The remainder of this paper is organized as follows. Section 2 provides an overview of the data used in the study. Section 3 is the main body of this study, which explores the network structure of researchers in the GASR fund. Section 4 concludes the paper with remarks and a discussion.

2. Data Overview

This section outlines the data used in this study. We downloaded all the data from the site [2] . The GASR offers various grants depending on the research period, total cost, and the researcher’s eligibility. Table 1 displays the major categories of GASR. The total number of accepted projects in those categories is depicted in Figure 1(a). As shown in the figure, GASR (A), (B), and (C) share the

central portion of the grant. Other categories, such as Specially Promoted Research, have specific research targets and frequent system changes adjusted according to timely research topics. Challenging research is emerging at an early stage; therefore, there are frequent system changes as well. Therefore, they are not appropriate for our study owing to the lack of continuity in the data. The Early-Career Scientists Fund is for young researchers and supports one-person projects. Therefore, it does not contribute to the researchers’ network structure. This study focuses on the longitudinal data of GASR (A), (B), and (C) between 2000 and 2020. Japanese researchers recognize that GASR (A), (B), and (C) are vital research funds in their research works. Figure 1(b) shows the number of accepted projects in the GASR (A), (B), and (C). Among them, the GASR (C) shares a large portion and is increasing annually, whereas the others are almost constant.

As a preliminary study, before the network analysis, we checked the group size of the project. Each project organized a group of researchers to conduct the research. As the first observation of the data, Figure 2 shows the mean group size of the projects for each category.
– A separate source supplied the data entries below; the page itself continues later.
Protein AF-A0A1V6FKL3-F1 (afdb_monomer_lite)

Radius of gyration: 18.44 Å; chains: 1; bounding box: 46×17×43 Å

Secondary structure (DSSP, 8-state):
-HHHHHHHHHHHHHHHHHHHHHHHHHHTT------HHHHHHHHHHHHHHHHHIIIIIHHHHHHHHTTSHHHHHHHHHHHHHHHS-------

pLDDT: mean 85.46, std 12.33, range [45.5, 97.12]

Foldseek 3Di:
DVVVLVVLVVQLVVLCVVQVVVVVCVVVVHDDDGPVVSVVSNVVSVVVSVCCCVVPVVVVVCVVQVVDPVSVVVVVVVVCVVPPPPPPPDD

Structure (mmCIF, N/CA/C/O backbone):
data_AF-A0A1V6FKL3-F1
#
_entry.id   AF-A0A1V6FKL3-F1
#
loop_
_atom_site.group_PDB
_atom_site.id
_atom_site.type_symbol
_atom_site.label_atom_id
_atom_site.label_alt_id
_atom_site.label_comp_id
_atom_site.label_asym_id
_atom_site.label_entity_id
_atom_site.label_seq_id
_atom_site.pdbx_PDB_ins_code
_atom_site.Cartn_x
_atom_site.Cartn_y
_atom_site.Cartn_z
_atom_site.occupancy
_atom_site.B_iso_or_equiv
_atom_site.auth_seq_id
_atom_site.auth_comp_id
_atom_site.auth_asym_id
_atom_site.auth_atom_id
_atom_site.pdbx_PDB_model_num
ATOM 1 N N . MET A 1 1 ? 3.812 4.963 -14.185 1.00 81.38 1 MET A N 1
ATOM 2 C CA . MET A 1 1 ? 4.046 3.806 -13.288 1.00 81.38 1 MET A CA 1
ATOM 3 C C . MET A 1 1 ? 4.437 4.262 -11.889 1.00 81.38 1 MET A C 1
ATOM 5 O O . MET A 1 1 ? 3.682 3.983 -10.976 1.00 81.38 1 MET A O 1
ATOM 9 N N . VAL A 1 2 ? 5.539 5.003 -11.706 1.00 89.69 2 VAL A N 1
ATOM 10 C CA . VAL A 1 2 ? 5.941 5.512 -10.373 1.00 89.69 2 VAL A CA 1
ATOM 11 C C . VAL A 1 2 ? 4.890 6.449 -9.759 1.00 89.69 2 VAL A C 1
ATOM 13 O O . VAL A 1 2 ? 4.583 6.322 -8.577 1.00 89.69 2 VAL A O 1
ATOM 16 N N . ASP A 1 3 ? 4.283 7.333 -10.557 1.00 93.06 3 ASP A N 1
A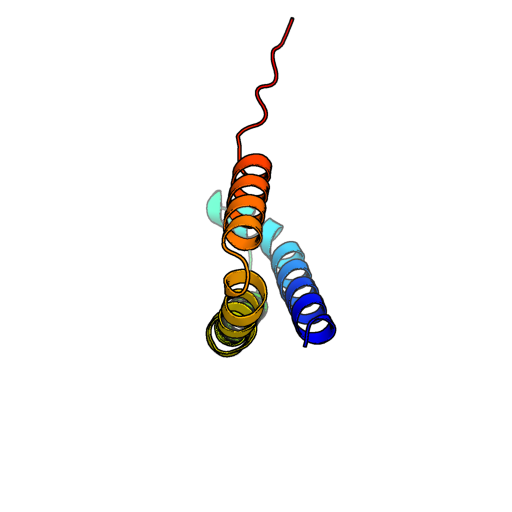TOM 17 C CA . ASP A 1 3 ? 3.227 8.233 -10.063 1.00 93.06 3 ASP A CA 1
ATOM 18 C C . ASP A 1 3 ? 1.986 7.472 -9.584 1.00 93.06 3 ASP A C 1
ATOM 20 O O . ASP A 1 3 ? 1.433 7.791 -8.536 1.00 93.06 3 ASP A O 1
ATOM 24 N N . GLN A 1 4 ? 1.585 6.427 -10.319 1.00 90.75 4 GLN A N 1
ATOM 25 C CA . GLN A 1 4 ? 0.485 5.546 -9.924 1.00 90.75 4 GLN A CA 1
ATOM 26 C C . GLN A 1 4 ? 0.812 4.843 -8.604 1.00 90.75 4 GLN A C 1
ATOM 28 O O . GLN A 1 4 ? 0.014 4.902 -7.676 1.00 90.75 4 GLN A O 1
ATOM 33 N N . LEU A 1 5 ? 2.006 4.254 -8.499 1.00 91.44 5 LEU A N 1
ATOM 34 C CA . LEU A 1 5 ? 2.452 3.553 -7.298 1.00 91.44 5 LEU A CA 1
ATOM 35 C C . LEU A 1 5 ? 2.426 4.465 -6.065 1.00 91.44 5 LEU A C 1
ATOM 37 O O . LEU A 1 5 ? 1.898 4.113 -5.014 1.00 91.44 5 LEU A O 1
ATOM 41 N N . THR A 1 6 ? 2.945 5.682 -6.228 1.00 93.06 6 THR A N 1
ATOM 42 C CA . THR A 1 6 ? 3.003 6.669 -5.148 1.00 93.06 6 THR A CA 1
ATOM 43 C C . THR A 1 6 ? 1.599 7.148 -4.769 1.00 93.06 6 THR A C 1
ATOM 45 O O . THR A 1 6 ? 1.317 7.354 -3.591 1.00 93.06 6 THR A O 1
ATOM 48 N N . ALA A 1 7 ? 0.693 7.307 -5.737 1.00 94.12 7 ALA A N 1
ATOM 49 C CA . ALA A 1 7 ? -0.700 7.652 -5.465 1.00 94.12 7 ALA A CA 1
ATOM 50 C C . ALA A 1 7 ? -1.438 6.525 -4.721 1.00 94.12 7 ALA A C 1
ATOM 52 O O . ALA A 1 7 ? -2.169 6.798 -3.769 1.00 94.12 7 ALA A O 1
ATOM 53 N N . GLU A 1 8 ? -1.214 5.265 -5.100 1.00 93.50 8 GLU A N 1
ATOM 54 C CA . GLU A 1 8 ? -1.776 4.097 -4.414 1.00 93.50 8 GLU A CA 1
ATOM 55 C C . GLU A 1 8 ? -1.277 3.996 -2.963 1.00 93.50 8 GLU A C 1
ATOM 57 O O . GLU A 1 8 ? -2.099 3.806 -2.063 1.00 93.50 8 GLU A O 1
ATOM 62 N N . HIS A 1 9 ? 0.017 4.242 -2.700 1.00 95.00 9 HIS A N 1
ATOM 63 C CA . HIS A 1 9 ? 0.548 4.351 -1.330 1.00 95.00 9 HIS A CA 1
ATOM 64 C C . HIS A 1 9 ? -0.203 5.401 -0.513 1.00 95.00 9 HIS A C 1
ATOM 66 O O . HIS A 1 9 ? -0.622 5.123 0.610 1.00 95.00 9 HIS A O 1
ATOM 72 N N . ARG A 1 10 ? -0.428 6.597 -1.076 1.00 96.12 10 ARG A N 1
ATOM 73 C CA . ARG A 1 10 ? -1.159 7.668 -0.377 1.00 96.12 10 ARG A CA 1
ATOM 74 C C . ARG A 1 10 ? -2.606 7.290 -0.081 1.00 96.12 10 ARG A C 1
ATOM 76 O O . ARG A 1 10 ? -3.103 7.633 0.990 1.00 96.12 10 ARG A O 1
ATOM 83 N N . THR A 1 11 ? -3.271 6.569 -0.981 1.00 95.06 11 THR A N 1
ATOM 84 C CA . THR A 1 11 ? -4.622 6.046 -0.736 1.00 95.06 11 THR A CA 1
ATOM 85 C C . THR A 1 11 ? -4.631 5.056 0.429 1.00 95.06 11 THR A C 1
ATOM 87 O O . THR A 1 11 ? -5.456 5.193 1.334 1.00 95.06 11 THR A O 1
ATOM 90 N N . VAL A 1 12 ? -3.694 4.102 0.455 1.00 96.25 12 VAL A N 1
ATOM 91 C CA . VAL A 1 12 ? -3.573 3.115 1.543 1.00 96.25 12 VAL A CA 1
ATOM 92 C C . VAL A 1 12 ? -3.259 3.797 2.879 1.00 96.25 12 VAL A C 1
ATOM 94 O O . VAL A 1 12 ? -3.934 3.529 3.873 1.00 96.25 12 VAL A O 1
ATOM 97 N N . GLU A 1 13 ? -2.294 4.720 2.910 1.00 96.38 13 GLU A N 1
ATOM 98 C CA . GLU A 1 13 ? -1.945 5.493 4.111 1.00 96.38 13 GLU A CA 1
ATOM 99 C C . GLU A 1 13 ? -3.151 6.274 4.649 1.00 96.38 13 GLU A C 1
ATOM 101 O O . GLU A 1 13 ? -3.448 6.233 5.845 1.00 96.38 13 GLU A O 1
ATOM 106 N N . ALA A 1 14 ? -3.885 6.960 3.770 1.00 95.94 14 ALA A N 1
ATOM 107 C CA . ALA A 1 14 ? -5.058 7.733 4.158 1.00 95.94 14 ALA A CA 1
ATOM 108 C C . ALA A 1 14 ? -6.199 6.844 4.681 1.00 95.94 14 ALA A C 1
ATOM 110 O O . ALA A 1 14 ? -6.897 7.236 5.619 1.00 95.94 14 ALA A O 1
ATOM 111 N N . ALA A 1 15 ? -6.398 5.661 4.094 1.00 94.69 15 ALA A N 1
ATOM 112 C CA . ALA A 1 15 ? -7.373 4.687 4.576 1.00 94.69 15 ALA A CA 1
ATOM 113 C C . ALA A 1 15 ? -6.980 4.137 5.959 1.00 94.69 15 ALA A C 1
ATOM 115 O O . ALA A 1 15 ? -7.824 4.079 6.855 1.00 94.69 15 ALA A O 1
ATOM 116 N N . TRP A 1 16 ? -5.698 3.821 6.171 1.00 95.94 16 TRP A N 1
ATOM 117 C CA . TRP A 1 16 ? -5.185 3.370 7.466 1.00 95.94 16 TRP A CA 1
ATOM 118 C C . TRP A 1 16 ? -5.369 4.419 8.566 1.00 95.94 16 TRP A C 1
ATOM 120 O O . TRP A 1 16 ? -5.928 4.107 9.615 1.00 95.94 16 TRP A O 1
ATOM 130 N N . LEU A 1 17 ? -4.967 5.671 8.323 1.00 95.25 17 LEU A N 1
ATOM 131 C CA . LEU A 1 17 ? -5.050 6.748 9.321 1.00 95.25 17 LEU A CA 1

The GASR (A) showed the largest mean group size, (B) the second largest, and (C) the smallest. Their budget size gives rise to the difference. As members share funds, a large budget can be shared among more members. The three categories exhibited similar time variations; therefore, the mean did. Because category (C) occupies the most significant portion, the average appears similar. They exhibited small peaks in 2007 and 2014, except for those that gradually decreased.

Another viewpoint is the differences across research fields. These projects are classified into four main fields: Humanities and Social Sciences (HSS), Science and Technology (ST), Life Science (LS), and Multidisciplinary Studies (MD). We analyzed the data according to their field. Figure 3(a) presents the number of projects in each of the four research fields. The large number and rapid growth of LS is apparent. The HSS showed steady growth and recently exceeded the ST. ST does not show an apparent increase until 2017, although it has some growth after 2017. The MD gradually increased until 2017 but dropped in 2018. This year, the GASR changed the classification of research fields for screening. Subsequently, some MD research topics have been classified into other fields. This change may cause decline in the MD and increase in other fields.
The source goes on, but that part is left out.